В результате оказалось, что человеку дано разъединить все. И даже то, что соединено Высшими силами. «Человек-ныне-живущий» способен разъединить все, ничего не опасаясь. По собственному хотению. Через десять лет безоблачной любви я открыла собственный ноутбук, чтобы поработать над очередной книгой и наткнулась на переписку любимого со школьной подругой. Нет-нет. Это не была любовная переписка. Чисто дружеская. Даже какая-то благостная. Они рассуждали про состояние после Причастия. Мой любимый писал о покое после принятия Святых тайн, о том, что потом он так сладко спит. И подруга подтверждала: да, именно так и бывает. Зато потом шли откровения, которым я не могла поверить сразу. Никак не получалось. И первые мысли были о том, что он решил погусарствовать и представить себя в несвойственном его образу свете. Он писал о том, как достала его любовница, настаивающая на определенности отношений и на том, чтобы он оставил наконец жену, чьи следы так поразили и задели ее, когда она останавливалась в его квартире. Ведь он говорил, что живет с женой раздельно. А оказалось слишком много следов этой ужасной женщины. Я с трудом догадалась, что ужасная женщина — это я.

«Не может быть», — качала я головой.

Но при этом я прекрасно осознавала, что может. Ведь за день до события, когда мы шли вместе по улицам Саппоро, я вдруг почувствовала приступ особого страха. Такой случался со мной всего несколько раз в жизни: в день смерти тети (я была очень далеко от нее и не знала, что она ушла, но у меня остановилось дыхание, и кожа покрылась мурашками, и начался озноб, и было чувство, что ты летишь в пропасть — бездонную, бесконечную); потом это случилось в Нью-Йорке, на Манхэттене, в квартире гостеприимной приятельницы за два дня до 11 сентября 2001 (приступ беспричинного ужаса буквально парализовал меня). В Саппоро приступ жути начался внезапно. Меня скрутило, зазнобило, я вынуждена была остановиться.

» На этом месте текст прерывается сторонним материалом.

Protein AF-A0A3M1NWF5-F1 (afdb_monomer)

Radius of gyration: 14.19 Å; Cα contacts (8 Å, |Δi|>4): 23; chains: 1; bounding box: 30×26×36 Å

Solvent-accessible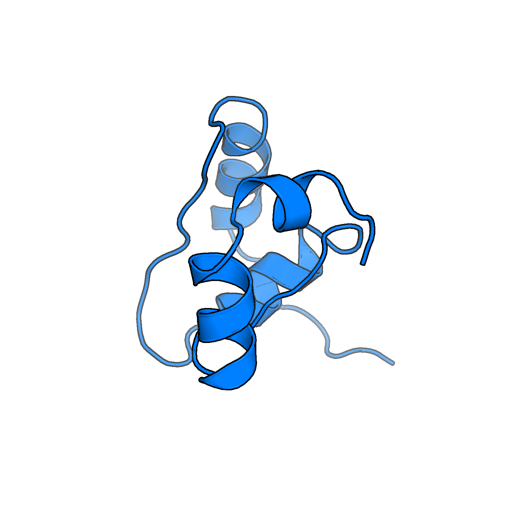 surface area (backbone atoms only — not comparable to full-atom values): 4876 Å² total; per-residue (Å²): 133,77,83,86,74,77,88,57,84,62,51,62,56,53,61,61,41,61,80,74,38,99,72,84,86,88,82,78,66,88,90,75,47,62,70,58,50,52,48,68,76,40,72,92,53,90,86,82,63,69,84,41,66,69,55,36,47,53,46,69,74,41,56,64,61,56,74,73,48,88,130

Mean predicted aligned error: 5.24 Å

Secondary structure (DSSP, 8-state):
----PPP-TTHHHHHHHHTT-S------STTSSHHHHHHHH-TTSPP--TTSHHHHHHHHH-HHHHHHS--

Structure (mmCIF, N/CA/C/O backbone):
data_AF-A0A3M1NWF5-F1
#
_entry.id   AF-A0A3M1NWF5-F1
#
loop_
_atom_site.group_PDB
_atom_site.id
_atom_site.type_symbol
_atom_site.label_atom_id
_atom_site.label_alt_id
_atom_site.label_comp_id
_atom_site.label_asym_id
_atom_site.label_entity_id
_atom_site.label_seq_id
_atom_site.pdbx_PDB_ins_code
_atom_site.Cartn_x
_atom_site.Cartn_y
_atom_site.Cartn_z
_atom_site.occupancy
_atom_site.B_iso_or_equiv
_atom_site.auth_seq_id
_atom_site.auth_comp_id
_atom_site.auth_asym_id
_atom_site.auth_atom_id
_atom_site.pdbx_PDB_model_num
ATOM 1 N N . MET A 1 1 ? 4.740 -17.081 15.246 1.00 43.50 1 MET A N 1
ATOM 2 C CA . MET A 1 1 ? 3.875 -16.016 15.796 1.00 43.50 1 MET A CA 1
ATOM 3 C C . MET A 1 1 ? 4.288 -14.715 15.126 1.00 43.50 1 MET A C 1
ATOM 5 O O . MET A 1 1 ? 5.417 -14.291 15.334 1.00 43.50 1 MET A O 1
ATOM 9 N N . GLY A 1 2 ? 3.468 -14.169 14.222 1.00 57.88 2 GLY A N 1
ATOM 10 C CA . GLY A 1 2 ? 3.789 -12.900 13.554 1.00 57.88 2 GLY A CA 1
ATOM 11 C C . GLY A 1 2 ? 3.878 -11.745 14.563 1.00 57.88 2 GLY A C 1
ATOM 12 O O . GLY A 1 2 ? 3.355 -11.876 15.675 1.00 57.88 2 GLY A O 1
ATOM 13 N N . PRO A 1 3 ? 4.546 -10.629 14.226 1.00 60.09 3 PRO A N 1
ATOM 14 C CA . PRO A 1 3 ? 4.621 -9.482 15.121 1.00 60.09 3 PRO A CA 1
ATOM 15 C C . PRO A 1 3 ? 3.209 -8.996 15.474 1.00 60.09 3 PRO A C 1
ATOM 17 O O . PRO A 1 3 ? 2.373 -8.790 14.594 1.00 60.09 3 PRO A O 1
ATOM 20 N N . LYS A 1 4 ? 2.940 -8.816 16.772 1.00 67.88 4 LYS A N 1
ATOM 21 C CA . LYS A 1 4 ? 1.665 -8.282 17.261 1.00 67.88 4 LYS A CA 1
ATOM 22 C C . LYS A 1 4 ? 1.532 -6.831 16.797 1.00 67.88 4 LYS A C 1
ATOM 24 O O . LYS A 1 4 ? 2.208 -5.942 17.309 1.00 67.88 4 LYS A O 1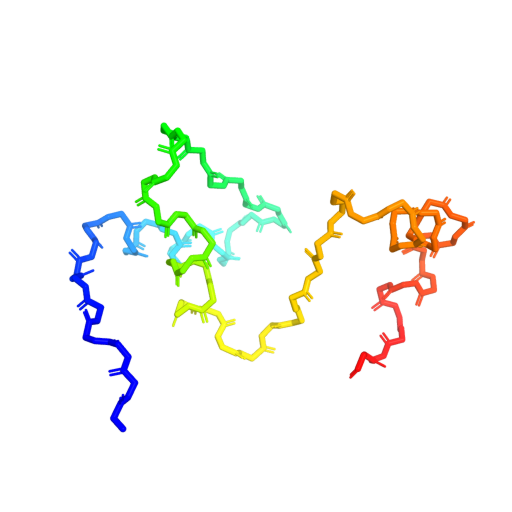
ATOM 29 N N . MET A 1 5 ? 0.679 -6.606 15.805 1.00 78.56 5 MET A N 1
ATOM 30 C CA . MET A 1 5 ? 0.376 -5.278 15.282 1.00 78.56 5 MET A CA 1
ATOM 31 C C . MET A 1 5 ? -0.408 -4.457 16.310 1.00 78.56 5 MET A C 1
ATOM 33 O O . MET A 1 5 ? -1.383 -4.932 16.890 1.00 78.56 5 MET A O 1
ATOM 37 N N . ILE A 1 6 ? 0.012 -3.209 16.518 1.00 86.44 6 ILE A N 1
ATOM 38 C CA . ILE A 1 6 ? -0.762 -2.220 17.275 1.00 86.44 6 ILE A CA 1
ATOM 39 C C . ILE A 1 6 ? -1.907 -1.749 16.378 1.00 86.44 6 ILE A C 1
ATOM 41 O O . ILE A 1 6 ? -1.655 -1.329 15.244 1.00 86.44 6 ILE A O 1
ATOM 45 N N . ALA A 1 7 ? -3.142 -1.797 16.883 1.00 89.44 7 ALA A N 1
ATOM 46 C CA . ALA A 1 7 ? -4.304 -1.268 16.180 1.00 89.44 7 ALA A CA 1
ATOM 47 C C . ALA A 1 7 ? -4.080 0.216 15.842 1.00 89.44 7 ALA A C 1
ATOM 49 O O . ALA A 1 7 ? -3.733 1.016 16.711 1.00 89.44 7 ALA A O 1
ATOM 50 N N . ARG A 1 8 ? -4.226 0.579 14.563 1.00 93.00 8 ARG A N 1
ATOM 51 C CA . ARG A 1 8 ? -4.046 1.955 14.086 1.00 93.00 8 ARG A CA 1
ATOM 52 C C . ARG A 1 8 ? -5.413 2.561 13.807 1.00 93.00 8 ARG A C 1
ATOM 54 O O . ARG A 1 8 ? -6.135 2.040 12.967 1.00 93.00 8 ARG A O 1
ATOM 61 N N . GLU A 1 9 ? -5.733 3.681 14.443 1.00 94.25 9 GLU A N 1
ATOM 62 C CA . GLU A 1 9 ? -7.020 4.374 14.257 1.00 94.25 9 GLU A CA 1
ATOM 63 C C . GLU A 1 9 ? -7.287 4.736 12.787 1.00 94.25 9 GLU A C 1
ATOM 65 O O . GLU A 1 9 ? -8.407 4.613 12.304 1.00 94.25 9 GLU A O 1
ATOM 70 N N . ILE A 1 10 ? -6.236 5.077 12.032 1.00 95.12 10 ILE A N 1
ATOM 71 C CA . ILE A 1 10 ? -6.338 5.436 10.610 1.00 95.12 10 ILE A CA 1
ATOM 72 C C . ILE A 1 10 ? -6.704 4.260 9.683 1.00 95.12 10 ILE A C 1
ATOM 74 O O . ILE A 1 10 ? -7.006 4.474 8.510 1.00 95.12 10 ILE A O 1
ATOM 78 N N . ALA A 1 11 ? -6.695 3.020 10.185 1.00 95.81 11 ALA A N 1
ATOM 79 C CA . ALA A 1 11 ? -7.010 1.830 9.398 1.00 95.81 11 ALA A CA 1
ATOM 80 C C . ALA A 1 11 ? -8.416 1.889 8.779 1.00 95.81 11 ALA A C 1
ATOM 82 O O . ALA A 1 11 ? -8.579 1.562 7.605 1.00 95.81 11 ALA A O 1
ATOM 83 N N . SER A 1 12 ? -9.417 2.354 9.532 1.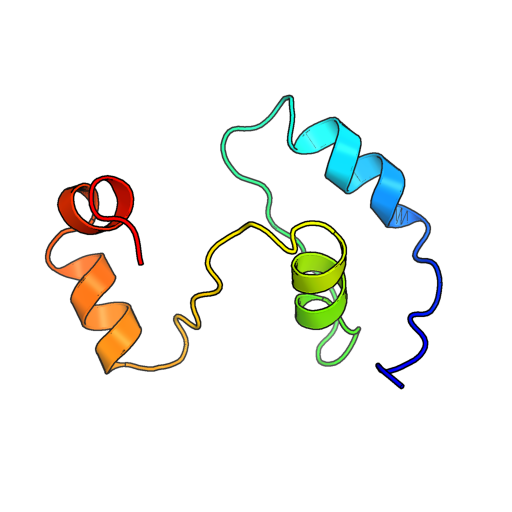00 95.31 12 SER A N 1
ATOM 84 C CA . SER A 1 12 ? -10.799 2.461 9.042 1.00 95.31 12 SER A CA 1
ATOM 85 C C . SER A 1 12 ? -10.917 3.442 7.873 1.00 95.31 12 SER A C 1
ATOM 87 O O . SER A 1 12 ? -11.571 3.149 6.872 1.00 95.31 12 SER A O 1
ATOM 89 N N . VAL A 1 13 ? -10.218 4.578 7.956 1.00 96.38 13 VAL A N 1
ATOM 90 C CA . VAL A 1 13 ? -10.179 5.588 6.892 1.00 96.38 13 VAL A CA 1
ATOM 91 C C . VAL A 1 13 ? -9.509 5.021 5.644 1.00 96.38 13 VAL A C 1
ATOM 93 O O . VAL A 1 13 ? -10.067 5.145 4.556 1.00 96.38 13 VAL A O 1
ATOM 96 N N . ILE A 1 14 ? -8.366 4.344 5.800 1.00 96.62 14 ILE A N 1
ATOM 97 C CA . ILE A 1 14 ? -7.637 3.698 4.697 1.00 96.62 14 ILE A CA 1
ATOM 98 C C . ILE A 1 14 ? -8.537 2.705 3.951 1.00 96.62 14 ILE A C 1
ATOM 100 O O . ILE A 1 14 ? -8.661 2.795 2.730 1.00 96.62 14 ILE A O 1
ATOM 104 N N . LEU A 1 15 ? -9.215 1.811 4.679 1.00 95.31 15 LEU A N 1
ATOM 105 C CA . LEU A 1 15 ? -10.117 0.821 4.085 1.00 95.31 15 LEU A CA 1
ATOM 106 C C . LEU A 1 15 ? -11.315 1.481 3.388 1.00 95.31 15 LEU A C 1
ATOM 108 O O . LEU A 1 15 ? -11.701 1.058 2.305 1.00 95.31 15 LEU A O 1
ATOM 112 N N . SER A 1 16 ? -11.861 2.562 3.955 1.00 96.69 16 SER A N 1
ATOM 113 C CA . SER A 1 16 ? -12.965 3.303 3.329 1.00 96.69 16 SER A CA 1
ATOM 114 C C . SER A 1 16 ? -12.560 4.040 2.046 1.00 96.69 16 SER A C 1
ATOM 116 O O . SER A 1 16 ? -13.388 4.227 1.156 1.00 96.69 16 SER A O 1
ATOM 118 N N . MET A 1 17 ? -11.301 4.484 1.957 1.00 96.75 17 MET A N 1
ATOM 119 C CA . MET A 1 17 ? -10.774 5.231 0.811 1.00 96.75 17 MET A CA 1
ATOM 120 C C . MET A 1 17 ? -10.326 4.314 -0.320 1.00 96.75 17 MET A C 1
ATOM 122 O O . MET A 1 17 ? -10.448 4.700 -1.478 1.00 96.75 17 MET A O 1
ATOM 126 N N . LYS A 1 18 ? -9.871 3.099 -0.000 1.00 94.75 18 LYS A N 1
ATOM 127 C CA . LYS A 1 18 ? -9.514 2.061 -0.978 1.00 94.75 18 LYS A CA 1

— Мне страшно. Страшно, — пыталась я объяснить, — Что-то происходит ужасное. Или вот-вот произойдет.

Муж с равнодушной улыбкой смотрел на меня. Он не собирался ни поддерживать, ни утешать, ни согревать. Он пережидал. Конечно, он знал, что скоро все откроется. Может быть, даже хотел этого. Иначе как понимать, что он не закрыл свою дружескую переписку в моем компе. Я знала: он умел быть холодно жестоким. Но не со мной. Ведь не со мной. Любовь же!

В конце переписки муж досадливо восклицал: «А вообще-то, как надоели мне все эти жены, любовницы и прочие!» Подруга отвечала что-то в том духе, что бог терпел и нам велел.

Нет, нет, он не мог! Это не он! У нас же любовь. Та самая — единение душ. Энергия высших сфер.

Однако муж, которому я прямо рассказала обо всем, что узнала, подтвердил, что он мог, может и будет мочь. Не с той, так с другой. Потому что теперь — так.

А любовь?

Чувство есть. Но он теперь такой, и мне придется это принять.

И как же я поступила, такая сильная, насмешливая и независимая? Ну, как. Я принялась совершать христианский подвиг. Потому что давно уже не была ни сильной, ни тем более независимой. И еще семь лет старалась во имя любви, А потом, при очередном признании, ниточка оборвалась. И осталась я на старости лет одна. То есть — без любви. Но жизнь не кончалась. И надо было жить. И непонятно было, как. И чем. Без любви — как?

Я не предполагала, что самое интересное меня ждало впереди. Именно в том возрасте, который в нашей солнечной стране называют возрастом дожития.

Но всему свое время. К этому мы еще вернемся.

* * *

А пока — детство золотое. Неизменный скрюченный сексуально озабоченный инвалид, выходящий на прогулку по утрам и вечерам, кричащий вслед школьницам что-то непонятное. Даже не мат. А описание действий, которые он бы произвел с каждой из нас. Родители школьниц его жалели. Сейчас бы записали все на телефон, выложили бы в сеть, завели бы уголовное дело. А нам говорили:

— Ну, что он вам сделает? Он и так уже природой обижен.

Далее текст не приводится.